>>>>

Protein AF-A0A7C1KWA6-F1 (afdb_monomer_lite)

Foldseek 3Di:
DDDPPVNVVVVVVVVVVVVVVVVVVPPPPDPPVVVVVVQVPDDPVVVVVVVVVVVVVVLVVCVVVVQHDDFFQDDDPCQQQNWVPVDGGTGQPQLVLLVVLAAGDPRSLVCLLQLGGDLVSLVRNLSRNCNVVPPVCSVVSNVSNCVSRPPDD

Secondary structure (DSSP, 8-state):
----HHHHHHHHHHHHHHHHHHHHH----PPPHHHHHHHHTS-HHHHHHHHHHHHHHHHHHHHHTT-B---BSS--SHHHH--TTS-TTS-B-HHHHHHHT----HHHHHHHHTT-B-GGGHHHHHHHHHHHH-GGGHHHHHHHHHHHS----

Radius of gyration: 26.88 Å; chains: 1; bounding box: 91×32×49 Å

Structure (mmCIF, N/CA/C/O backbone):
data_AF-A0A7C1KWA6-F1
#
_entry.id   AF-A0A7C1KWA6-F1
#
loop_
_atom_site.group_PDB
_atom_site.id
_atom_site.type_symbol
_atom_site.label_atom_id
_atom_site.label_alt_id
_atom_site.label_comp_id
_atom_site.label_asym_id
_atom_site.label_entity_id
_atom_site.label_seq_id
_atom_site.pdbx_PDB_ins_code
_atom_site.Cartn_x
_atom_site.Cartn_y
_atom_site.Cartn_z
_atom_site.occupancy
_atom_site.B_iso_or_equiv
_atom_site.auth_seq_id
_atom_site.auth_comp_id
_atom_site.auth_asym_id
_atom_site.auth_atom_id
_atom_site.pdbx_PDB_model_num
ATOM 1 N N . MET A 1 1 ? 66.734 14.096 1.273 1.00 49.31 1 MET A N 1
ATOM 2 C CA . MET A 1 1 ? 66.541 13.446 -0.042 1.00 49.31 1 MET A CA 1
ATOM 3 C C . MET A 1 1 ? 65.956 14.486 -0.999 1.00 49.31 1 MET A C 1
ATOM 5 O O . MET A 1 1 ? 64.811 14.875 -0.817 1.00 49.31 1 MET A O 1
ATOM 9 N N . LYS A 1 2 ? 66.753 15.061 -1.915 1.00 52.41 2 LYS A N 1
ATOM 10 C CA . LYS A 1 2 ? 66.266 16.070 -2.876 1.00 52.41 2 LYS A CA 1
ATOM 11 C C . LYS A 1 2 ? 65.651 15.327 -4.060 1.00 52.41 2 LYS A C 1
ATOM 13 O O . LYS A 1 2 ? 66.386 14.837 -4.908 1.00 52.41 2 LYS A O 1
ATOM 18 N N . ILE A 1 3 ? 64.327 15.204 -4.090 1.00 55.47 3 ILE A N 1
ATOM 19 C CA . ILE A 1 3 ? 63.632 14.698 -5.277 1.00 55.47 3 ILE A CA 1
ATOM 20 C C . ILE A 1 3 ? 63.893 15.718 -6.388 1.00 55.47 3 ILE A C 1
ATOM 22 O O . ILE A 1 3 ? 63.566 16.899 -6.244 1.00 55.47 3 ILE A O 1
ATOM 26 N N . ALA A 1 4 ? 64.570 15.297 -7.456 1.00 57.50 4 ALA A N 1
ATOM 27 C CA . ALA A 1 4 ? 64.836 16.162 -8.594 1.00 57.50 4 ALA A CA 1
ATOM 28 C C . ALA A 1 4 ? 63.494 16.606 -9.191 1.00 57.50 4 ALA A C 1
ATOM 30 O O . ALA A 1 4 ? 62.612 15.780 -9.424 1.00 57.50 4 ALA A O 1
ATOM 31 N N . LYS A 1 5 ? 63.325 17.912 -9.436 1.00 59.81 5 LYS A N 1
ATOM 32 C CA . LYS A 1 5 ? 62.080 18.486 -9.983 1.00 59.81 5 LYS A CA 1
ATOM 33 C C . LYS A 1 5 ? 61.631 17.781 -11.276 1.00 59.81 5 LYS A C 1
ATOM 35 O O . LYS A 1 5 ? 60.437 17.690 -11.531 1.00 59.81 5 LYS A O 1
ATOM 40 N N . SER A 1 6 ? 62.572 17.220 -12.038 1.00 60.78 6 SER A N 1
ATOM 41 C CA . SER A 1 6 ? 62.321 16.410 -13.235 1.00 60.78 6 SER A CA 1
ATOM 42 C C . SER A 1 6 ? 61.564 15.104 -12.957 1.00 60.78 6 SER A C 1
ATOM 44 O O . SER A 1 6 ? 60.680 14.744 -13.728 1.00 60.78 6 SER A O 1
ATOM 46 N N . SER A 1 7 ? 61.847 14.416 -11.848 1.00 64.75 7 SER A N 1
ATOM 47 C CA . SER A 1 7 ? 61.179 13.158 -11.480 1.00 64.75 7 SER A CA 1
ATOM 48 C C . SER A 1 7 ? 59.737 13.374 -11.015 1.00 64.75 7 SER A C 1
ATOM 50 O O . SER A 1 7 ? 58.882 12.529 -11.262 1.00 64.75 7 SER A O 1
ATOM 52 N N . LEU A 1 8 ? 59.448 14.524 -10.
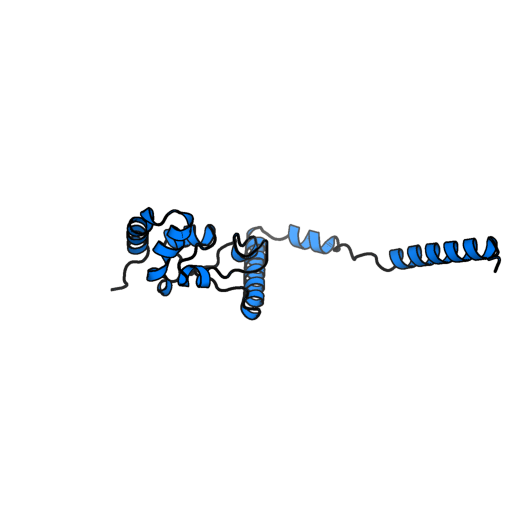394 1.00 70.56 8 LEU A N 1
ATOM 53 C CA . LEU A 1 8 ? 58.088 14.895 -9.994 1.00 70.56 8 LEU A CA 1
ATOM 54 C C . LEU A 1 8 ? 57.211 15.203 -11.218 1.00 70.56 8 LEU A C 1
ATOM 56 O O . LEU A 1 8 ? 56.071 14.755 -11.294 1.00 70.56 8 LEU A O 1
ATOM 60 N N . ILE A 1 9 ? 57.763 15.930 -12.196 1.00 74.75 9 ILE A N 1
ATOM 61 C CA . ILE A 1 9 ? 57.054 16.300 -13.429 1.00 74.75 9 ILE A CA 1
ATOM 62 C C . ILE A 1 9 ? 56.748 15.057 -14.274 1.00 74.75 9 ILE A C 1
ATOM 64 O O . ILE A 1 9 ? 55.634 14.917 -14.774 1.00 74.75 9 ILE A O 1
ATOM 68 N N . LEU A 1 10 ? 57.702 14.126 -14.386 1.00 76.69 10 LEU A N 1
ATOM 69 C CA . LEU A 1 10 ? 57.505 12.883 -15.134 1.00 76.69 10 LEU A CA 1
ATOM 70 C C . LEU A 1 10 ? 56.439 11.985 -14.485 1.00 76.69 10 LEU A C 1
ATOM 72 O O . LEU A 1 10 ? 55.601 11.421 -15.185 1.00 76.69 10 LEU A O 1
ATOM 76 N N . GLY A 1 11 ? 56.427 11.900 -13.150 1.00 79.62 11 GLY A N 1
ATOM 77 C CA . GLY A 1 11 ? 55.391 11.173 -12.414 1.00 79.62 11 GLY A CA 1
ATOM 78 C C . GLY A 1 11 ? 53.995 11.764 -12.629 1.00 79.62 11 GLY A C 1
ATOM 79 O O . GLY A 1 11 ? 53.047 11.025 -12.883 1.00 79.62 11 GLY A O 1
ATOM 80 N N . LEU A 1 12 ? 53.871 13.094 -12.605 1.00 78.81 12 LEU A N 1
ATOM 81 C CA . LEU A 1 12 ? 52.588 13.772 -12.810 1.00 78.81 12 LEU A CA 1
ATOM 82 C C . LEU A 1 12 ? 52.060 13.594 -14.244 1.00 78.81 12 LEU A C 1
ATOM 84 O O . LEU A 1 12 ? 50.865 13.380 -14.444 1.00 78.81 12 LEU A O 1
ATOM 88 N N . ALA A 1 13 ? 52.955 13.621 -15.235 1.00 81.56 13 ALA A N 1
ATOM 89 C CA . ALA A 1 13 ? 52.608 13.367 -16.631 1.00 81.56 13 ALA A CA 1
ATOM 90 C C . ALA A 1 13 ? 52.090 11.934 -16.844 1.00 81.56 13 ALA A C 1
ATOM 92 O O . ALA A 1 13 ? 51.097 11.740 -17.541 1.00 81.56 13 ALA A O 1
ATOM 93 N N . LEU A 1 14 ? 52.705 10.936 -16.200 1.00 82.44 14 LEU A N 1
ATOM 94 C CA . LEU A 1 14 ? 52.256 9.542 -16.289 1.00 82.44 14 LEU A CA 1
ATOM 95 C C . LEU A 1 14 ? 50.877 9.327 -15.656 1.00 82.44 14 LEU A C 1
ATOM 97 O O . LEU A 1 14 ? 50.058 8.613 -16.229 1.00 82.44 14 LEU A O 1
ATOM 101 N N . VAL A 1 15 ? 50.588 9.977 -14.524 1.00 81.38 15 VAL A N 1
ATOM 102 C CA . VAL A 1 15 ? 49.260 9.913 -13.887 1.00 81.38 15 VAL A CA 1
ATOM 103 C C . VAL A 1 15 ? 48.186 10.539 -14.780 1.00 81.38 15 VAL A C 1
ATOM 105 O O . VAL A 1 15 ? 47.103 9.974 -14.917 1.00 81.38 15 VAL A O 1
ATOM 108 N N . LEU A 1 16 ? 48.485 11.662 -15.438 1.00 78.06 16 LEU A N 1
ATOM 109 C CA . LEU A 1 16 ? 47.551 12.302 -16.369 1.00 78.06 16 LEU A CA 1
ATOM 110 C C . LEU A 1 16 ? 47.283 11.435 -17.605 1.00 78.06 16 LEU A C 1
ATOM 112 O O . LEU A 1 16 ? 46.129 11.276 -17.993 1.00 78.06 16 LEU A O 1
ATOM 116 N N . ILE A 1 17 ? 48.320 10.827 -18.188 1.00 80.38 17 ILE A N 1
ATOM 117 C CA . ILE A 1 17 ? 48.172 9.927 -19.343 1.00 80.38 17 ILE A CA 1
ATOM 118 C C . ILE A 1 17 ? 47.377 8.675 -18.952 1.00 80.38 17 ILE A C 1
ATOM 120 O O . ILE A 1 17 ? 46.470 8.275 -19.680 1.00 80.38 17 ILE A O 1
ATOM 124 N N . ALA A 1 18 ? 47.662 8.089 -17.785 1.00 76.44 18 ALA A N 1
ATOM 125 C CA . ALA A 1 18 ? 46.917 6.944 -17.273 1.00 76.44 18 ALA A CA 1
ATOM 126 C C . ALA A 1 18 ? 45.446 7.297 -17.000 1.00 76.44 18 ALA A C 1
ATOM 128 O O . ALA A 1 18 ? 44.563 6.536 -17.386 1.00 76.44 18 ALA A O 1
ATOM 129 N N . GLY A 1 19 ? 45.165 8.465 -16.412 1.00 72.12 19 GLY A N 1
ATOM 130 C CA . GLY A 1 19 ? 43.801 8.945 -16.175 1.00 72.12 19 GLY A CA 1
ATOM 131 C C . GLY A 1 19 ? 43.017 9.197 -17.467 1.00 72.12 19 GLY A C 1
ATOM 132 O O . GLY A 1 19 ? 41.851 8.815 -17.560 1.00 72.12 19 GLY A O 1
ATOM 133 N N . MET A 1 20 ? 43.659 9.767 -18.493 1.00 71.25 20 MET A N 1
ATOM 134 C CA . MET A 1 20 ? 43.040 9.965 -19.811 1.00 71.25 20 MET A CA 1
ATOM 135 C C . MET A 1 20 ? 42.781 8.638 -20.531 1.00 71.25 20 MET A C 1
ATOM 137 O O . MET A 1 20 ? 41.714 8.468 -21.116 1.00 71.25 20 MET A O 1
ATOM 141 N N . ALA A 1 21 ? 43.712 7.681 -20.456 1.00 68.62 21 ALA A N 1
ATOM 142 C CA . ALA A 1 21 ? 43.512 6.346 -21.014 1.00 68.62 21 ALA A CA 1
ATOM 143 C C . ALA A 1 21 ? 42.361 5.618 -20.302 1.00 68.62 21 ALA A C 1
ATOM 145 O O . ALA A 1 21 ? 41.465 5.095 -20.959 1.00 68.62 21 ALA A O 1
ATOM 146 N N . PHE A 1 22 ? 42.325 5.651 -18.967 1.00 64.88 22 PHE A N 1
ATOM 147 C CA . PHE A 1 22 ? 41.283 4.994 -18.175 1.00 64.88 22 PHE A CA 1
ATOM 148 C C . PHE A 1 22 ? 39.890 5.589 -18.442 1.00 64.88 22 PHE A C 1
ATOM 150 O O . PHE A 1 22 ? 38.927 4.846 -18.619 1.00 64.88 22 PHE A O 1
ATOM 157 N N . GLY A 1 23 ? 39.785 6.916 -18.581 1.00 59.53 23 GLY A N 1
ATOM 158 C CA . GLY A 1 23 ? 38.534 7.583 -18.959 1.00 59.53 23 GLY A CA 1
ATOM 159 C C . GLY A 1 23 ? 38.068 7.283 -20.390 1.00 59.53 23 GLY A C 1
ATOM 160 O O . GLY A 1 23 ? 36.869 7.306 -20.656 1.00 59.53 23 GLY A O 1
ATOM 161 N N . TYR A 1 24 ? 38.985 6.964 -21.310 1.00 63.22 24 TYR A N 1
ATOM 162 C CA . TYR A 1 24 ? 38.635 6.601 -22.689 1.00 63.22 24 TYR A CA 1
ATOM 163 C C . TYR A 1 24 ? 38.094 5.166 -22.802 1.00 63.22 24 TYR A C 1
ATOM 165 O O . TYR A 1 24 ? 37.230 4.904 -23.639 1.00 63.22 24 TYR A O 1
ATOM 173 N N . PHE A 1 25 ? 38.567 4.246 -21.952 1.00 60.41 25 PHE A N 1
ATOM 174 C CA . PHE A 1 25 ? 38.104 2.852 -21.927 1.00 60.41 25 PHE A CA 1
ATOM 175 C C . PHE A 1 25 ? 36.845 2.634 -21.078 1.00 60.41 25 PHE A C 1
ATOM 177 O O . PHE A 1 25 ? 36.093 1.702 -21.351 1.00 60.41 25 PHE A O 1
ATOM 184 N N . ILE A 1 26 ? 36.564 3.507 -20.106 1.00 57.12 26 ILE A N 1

<<<<
>>>>

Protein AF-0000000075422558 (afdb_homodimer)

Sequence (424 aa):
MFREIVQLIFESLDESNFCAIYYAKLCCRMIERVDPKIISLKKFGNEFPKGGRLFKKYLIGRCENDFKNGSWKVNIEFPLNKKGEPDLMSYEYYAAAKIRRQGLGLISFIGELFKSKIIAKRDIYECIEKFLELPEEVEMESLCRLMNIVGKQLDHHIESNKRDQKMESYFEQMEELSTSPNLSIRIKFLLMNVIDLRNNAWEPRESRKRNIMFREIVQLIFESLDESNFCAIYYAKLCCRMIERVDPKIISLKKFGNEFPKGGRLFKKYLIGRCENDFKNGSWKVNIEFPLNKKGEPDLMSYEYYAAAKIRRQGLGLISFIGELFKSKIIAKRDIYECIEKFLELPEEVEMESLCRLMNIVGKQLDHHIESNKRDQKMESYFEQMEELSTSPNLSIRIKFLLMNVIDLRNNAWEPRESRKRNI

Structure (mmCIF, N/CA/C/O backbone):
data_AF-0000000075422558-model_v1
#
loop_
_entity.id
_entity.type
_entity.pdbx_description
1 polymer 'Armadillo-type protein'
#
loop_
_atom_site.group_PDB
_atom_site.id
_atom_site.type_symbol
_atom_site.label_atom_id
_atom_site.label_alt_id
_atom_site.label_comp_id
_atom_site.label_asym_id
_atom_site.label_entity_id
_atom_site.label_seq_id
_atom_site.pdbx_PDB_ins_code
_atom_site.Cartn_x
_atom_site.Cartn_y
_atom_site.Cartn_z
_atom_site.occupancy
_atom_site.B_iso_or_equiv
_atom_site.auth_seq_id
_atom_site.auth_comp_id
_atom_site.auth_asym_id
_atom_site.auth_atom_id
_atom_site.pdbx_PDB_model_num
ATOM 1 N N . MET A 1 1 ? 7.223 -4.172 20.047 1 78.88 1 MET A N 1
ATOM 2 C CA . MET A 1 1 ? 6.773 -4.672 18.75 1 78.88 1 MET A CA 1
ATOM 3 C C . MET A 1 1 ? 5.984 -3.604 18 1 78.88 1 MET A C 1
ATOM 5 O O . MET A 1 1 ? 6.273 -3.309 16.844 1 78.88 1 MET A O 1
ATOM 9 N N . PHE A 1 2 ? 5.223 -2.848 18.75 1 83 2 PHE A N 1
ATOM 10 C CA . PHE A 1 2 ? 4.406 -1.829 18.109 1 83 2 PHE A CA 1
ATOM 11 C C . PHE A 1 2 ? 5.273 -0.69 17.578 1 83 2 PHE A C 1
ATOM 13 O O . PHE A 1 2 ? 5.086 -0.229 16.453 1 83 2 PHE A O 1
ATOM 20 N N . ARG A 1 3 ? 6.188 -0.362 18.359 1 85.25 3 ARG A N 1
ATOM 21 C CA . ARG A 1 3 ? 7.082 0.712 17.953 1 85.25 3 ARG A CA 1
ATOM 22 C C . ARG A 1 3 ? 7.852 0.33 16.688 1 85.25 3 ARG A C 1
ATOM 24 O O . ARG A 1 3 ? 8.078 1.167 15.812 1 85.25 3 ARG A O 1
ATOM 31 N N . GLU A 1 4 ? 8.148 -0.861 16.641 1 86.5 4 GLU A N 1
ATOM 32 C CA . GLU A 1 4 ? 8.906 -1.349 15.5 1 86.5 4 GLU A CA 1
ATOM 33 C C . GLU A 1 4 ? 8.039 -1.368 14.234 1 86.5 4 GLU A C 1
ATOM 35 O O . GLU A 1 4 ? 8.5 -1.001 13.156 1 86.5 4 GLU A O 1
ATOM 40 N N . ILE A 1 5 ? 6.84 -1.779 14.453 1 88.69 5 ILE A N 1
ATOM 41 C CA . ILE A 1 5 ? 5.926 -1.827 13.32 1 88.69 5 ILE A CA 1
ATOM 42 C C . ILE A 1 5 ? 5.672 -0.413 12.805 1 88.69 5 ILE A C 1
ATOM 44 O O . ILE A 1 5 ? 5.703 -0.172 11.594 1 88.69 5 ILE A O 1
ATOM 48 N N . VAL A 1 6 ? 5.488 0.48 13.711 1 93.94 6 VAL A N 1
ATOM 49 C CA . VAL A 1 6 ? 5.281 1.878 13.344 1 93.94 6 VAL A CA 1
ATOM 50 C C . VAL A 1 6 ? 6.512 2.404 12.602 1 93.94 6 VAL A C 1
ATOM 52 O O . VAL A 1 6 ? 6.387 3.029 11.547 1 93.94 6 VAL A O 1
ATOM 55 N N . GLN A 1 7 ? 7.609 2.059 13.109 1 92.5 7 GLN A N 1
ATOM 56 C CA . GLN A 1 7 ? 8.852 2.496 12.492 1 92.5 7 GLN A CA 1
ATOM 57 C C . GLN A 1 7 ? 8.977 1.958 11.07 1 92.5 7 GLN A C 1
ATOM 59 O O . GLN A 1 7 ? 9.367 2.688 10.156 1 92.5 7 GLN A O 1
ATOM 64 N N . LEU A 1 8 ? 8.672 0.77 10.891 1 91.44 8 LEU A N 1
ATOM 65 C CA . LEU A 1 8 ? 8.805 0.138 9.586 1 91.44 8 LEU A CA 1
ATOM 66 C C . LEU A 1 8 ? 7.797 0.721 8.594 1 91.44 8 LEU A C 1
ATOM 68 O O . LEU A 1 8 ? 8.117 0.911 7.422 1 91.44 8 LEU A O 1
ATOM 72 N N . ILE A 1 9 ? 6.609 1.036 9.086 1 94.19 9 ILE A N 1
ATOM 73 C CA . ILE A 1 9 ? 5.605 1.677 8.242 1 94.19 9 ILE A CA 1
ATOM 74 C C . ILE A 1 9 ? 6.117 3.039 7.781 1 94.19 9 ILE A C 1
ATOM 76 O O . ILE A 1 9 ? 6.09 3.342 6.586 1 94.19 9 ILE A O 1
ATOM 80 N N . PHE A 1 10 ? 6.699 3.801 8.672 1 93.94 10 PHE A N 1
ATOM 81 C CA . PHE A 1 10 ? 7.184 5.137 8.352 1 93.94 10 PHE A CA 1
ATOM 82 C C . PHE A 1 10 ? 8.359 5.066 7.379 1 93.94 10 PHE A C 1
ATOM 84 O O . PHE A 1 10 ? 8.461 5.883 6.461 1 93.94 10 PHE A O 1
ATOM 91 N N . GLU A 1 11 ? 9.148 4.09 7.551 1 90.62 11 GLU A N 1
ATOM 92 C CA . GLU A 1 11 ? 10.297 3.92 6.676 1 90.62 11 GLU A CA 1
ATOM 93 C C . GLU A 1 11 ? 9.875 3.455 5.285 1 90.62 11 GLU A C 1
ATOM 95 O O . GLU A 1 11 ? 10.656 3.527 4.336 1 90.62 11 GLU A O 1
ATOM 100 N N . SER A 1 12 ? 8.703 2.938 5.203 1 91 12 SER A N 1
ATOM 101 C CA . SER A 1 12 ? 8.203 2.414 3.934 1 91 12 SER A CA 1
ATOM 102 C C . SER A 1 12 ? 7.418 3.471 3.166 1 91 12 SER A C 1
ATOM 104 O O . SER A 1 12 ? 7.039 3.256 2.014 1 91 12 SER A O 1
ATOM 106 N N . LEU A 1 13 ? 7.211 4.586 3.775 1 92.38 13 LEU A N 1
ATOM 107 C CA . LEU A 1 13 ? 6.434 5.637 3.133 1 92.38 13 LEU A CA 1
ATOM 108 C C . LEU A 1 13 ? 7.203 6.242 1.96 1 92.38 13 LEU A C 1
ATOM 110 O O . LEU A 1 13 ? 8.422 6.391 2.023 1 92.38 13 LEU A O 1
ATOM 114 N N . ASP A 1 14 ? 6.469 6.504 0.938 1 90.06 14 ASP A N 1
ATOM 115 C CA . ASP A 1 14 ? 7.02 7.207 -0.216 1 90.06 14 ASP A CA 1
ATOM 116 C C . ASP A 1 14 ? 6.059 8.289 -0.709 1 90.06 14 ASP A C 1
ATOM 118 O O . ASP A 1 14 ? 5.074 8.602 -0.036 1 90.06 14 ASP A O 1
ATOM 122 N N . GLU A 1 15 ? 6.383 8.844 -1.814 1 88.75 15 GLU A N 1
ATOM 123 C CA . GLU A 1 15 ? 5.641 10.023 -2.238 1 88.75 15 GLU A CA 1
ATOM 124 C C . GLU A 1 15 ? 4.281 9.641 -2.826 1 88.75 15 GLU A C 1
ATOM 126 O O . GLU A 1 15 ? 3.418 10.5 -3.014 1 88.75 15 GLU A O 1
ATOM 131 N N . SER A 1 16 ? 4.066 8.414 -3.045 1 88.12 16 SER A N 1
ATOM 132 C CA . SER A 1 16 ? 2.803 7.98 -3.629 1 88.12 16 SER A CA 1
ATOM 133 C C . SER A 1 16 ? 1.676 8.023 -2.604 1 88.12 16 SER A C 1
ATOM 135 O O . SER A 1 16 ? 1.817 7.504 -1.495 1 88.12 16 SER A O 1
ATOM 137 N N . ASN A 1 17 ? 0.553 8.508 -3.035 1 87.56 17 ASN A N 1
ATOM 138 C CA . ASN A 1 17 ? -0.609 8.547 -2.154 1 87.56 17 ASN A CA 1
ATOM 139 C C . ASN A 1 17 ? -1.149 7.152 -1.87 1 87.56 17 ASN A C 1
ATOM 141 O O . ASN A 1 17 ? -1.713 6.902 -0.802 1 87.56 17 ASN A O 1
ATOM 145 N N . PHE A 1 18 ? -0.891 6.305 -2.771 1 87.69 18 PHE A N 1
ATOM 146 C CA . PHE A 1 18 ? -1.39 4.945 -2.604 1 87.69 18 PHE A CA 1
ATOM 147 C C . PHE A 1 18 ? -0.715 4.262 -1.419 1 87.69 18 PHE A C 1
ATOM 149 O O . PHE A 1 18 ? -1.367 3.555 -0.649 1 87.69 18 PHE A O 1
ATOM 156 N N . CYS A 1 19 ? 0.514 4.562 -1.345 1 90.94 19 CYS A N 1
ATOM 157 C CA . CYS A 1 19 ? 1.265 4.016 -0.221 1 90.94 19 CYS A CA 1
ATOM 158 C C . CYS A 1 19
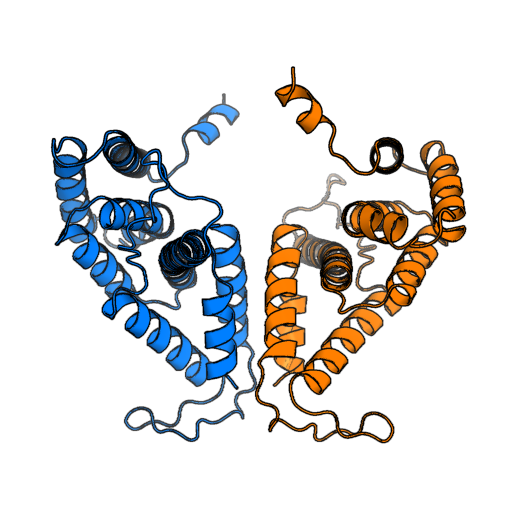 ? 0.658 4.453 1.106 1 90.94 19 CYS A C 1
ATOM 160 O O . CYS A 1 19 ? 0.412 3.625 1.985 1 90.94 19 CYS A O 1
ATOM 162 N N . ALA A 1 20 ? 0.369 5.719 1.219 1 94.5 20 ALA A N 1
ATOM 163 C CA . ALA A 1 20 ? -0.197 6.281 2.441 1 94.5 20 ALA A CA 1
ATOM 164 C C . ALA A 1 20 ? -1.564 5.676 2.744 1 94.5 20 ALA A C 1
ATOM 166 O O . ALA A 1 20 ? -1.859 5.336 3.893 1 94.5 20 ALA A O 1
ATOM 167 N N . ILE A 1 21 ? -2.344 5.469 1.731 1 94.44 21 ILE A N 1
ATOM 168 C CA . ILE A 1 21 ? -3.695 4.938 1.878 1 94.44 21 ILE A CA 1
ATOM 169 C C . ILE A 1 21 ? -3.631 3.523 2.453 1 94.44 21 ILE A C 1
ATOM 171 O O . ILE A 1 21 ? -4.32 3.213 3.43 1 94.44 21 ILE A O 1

<<<<

■ How to complete this task:
Only the lines above from the line with "ATOM 11 C C . LYS" to the line with "ATOM 19 C CA", those two lines included, should be reproduced exactly.

■ Answer to this exercise:
ATOM 11 C C . LYS A 1 2 ? 65.651 15.327 -4.060 1.00 52.41 2 LYS A C 1
ATOM 13 O O . LYS A 1 2 ? 66.386 14.837 -4.908 1.00 52.41 2 LYS A O 1
ATOM 18 N N . ILE A 1 3 ? 64.327 15.204 -4.090 1.00 55.47 3 ILE A N 1
ATOM 19 C CA . ILE A 1 3 ? 63.632 14.698 -5.277 1.00 55.47 3 ILE A CA 1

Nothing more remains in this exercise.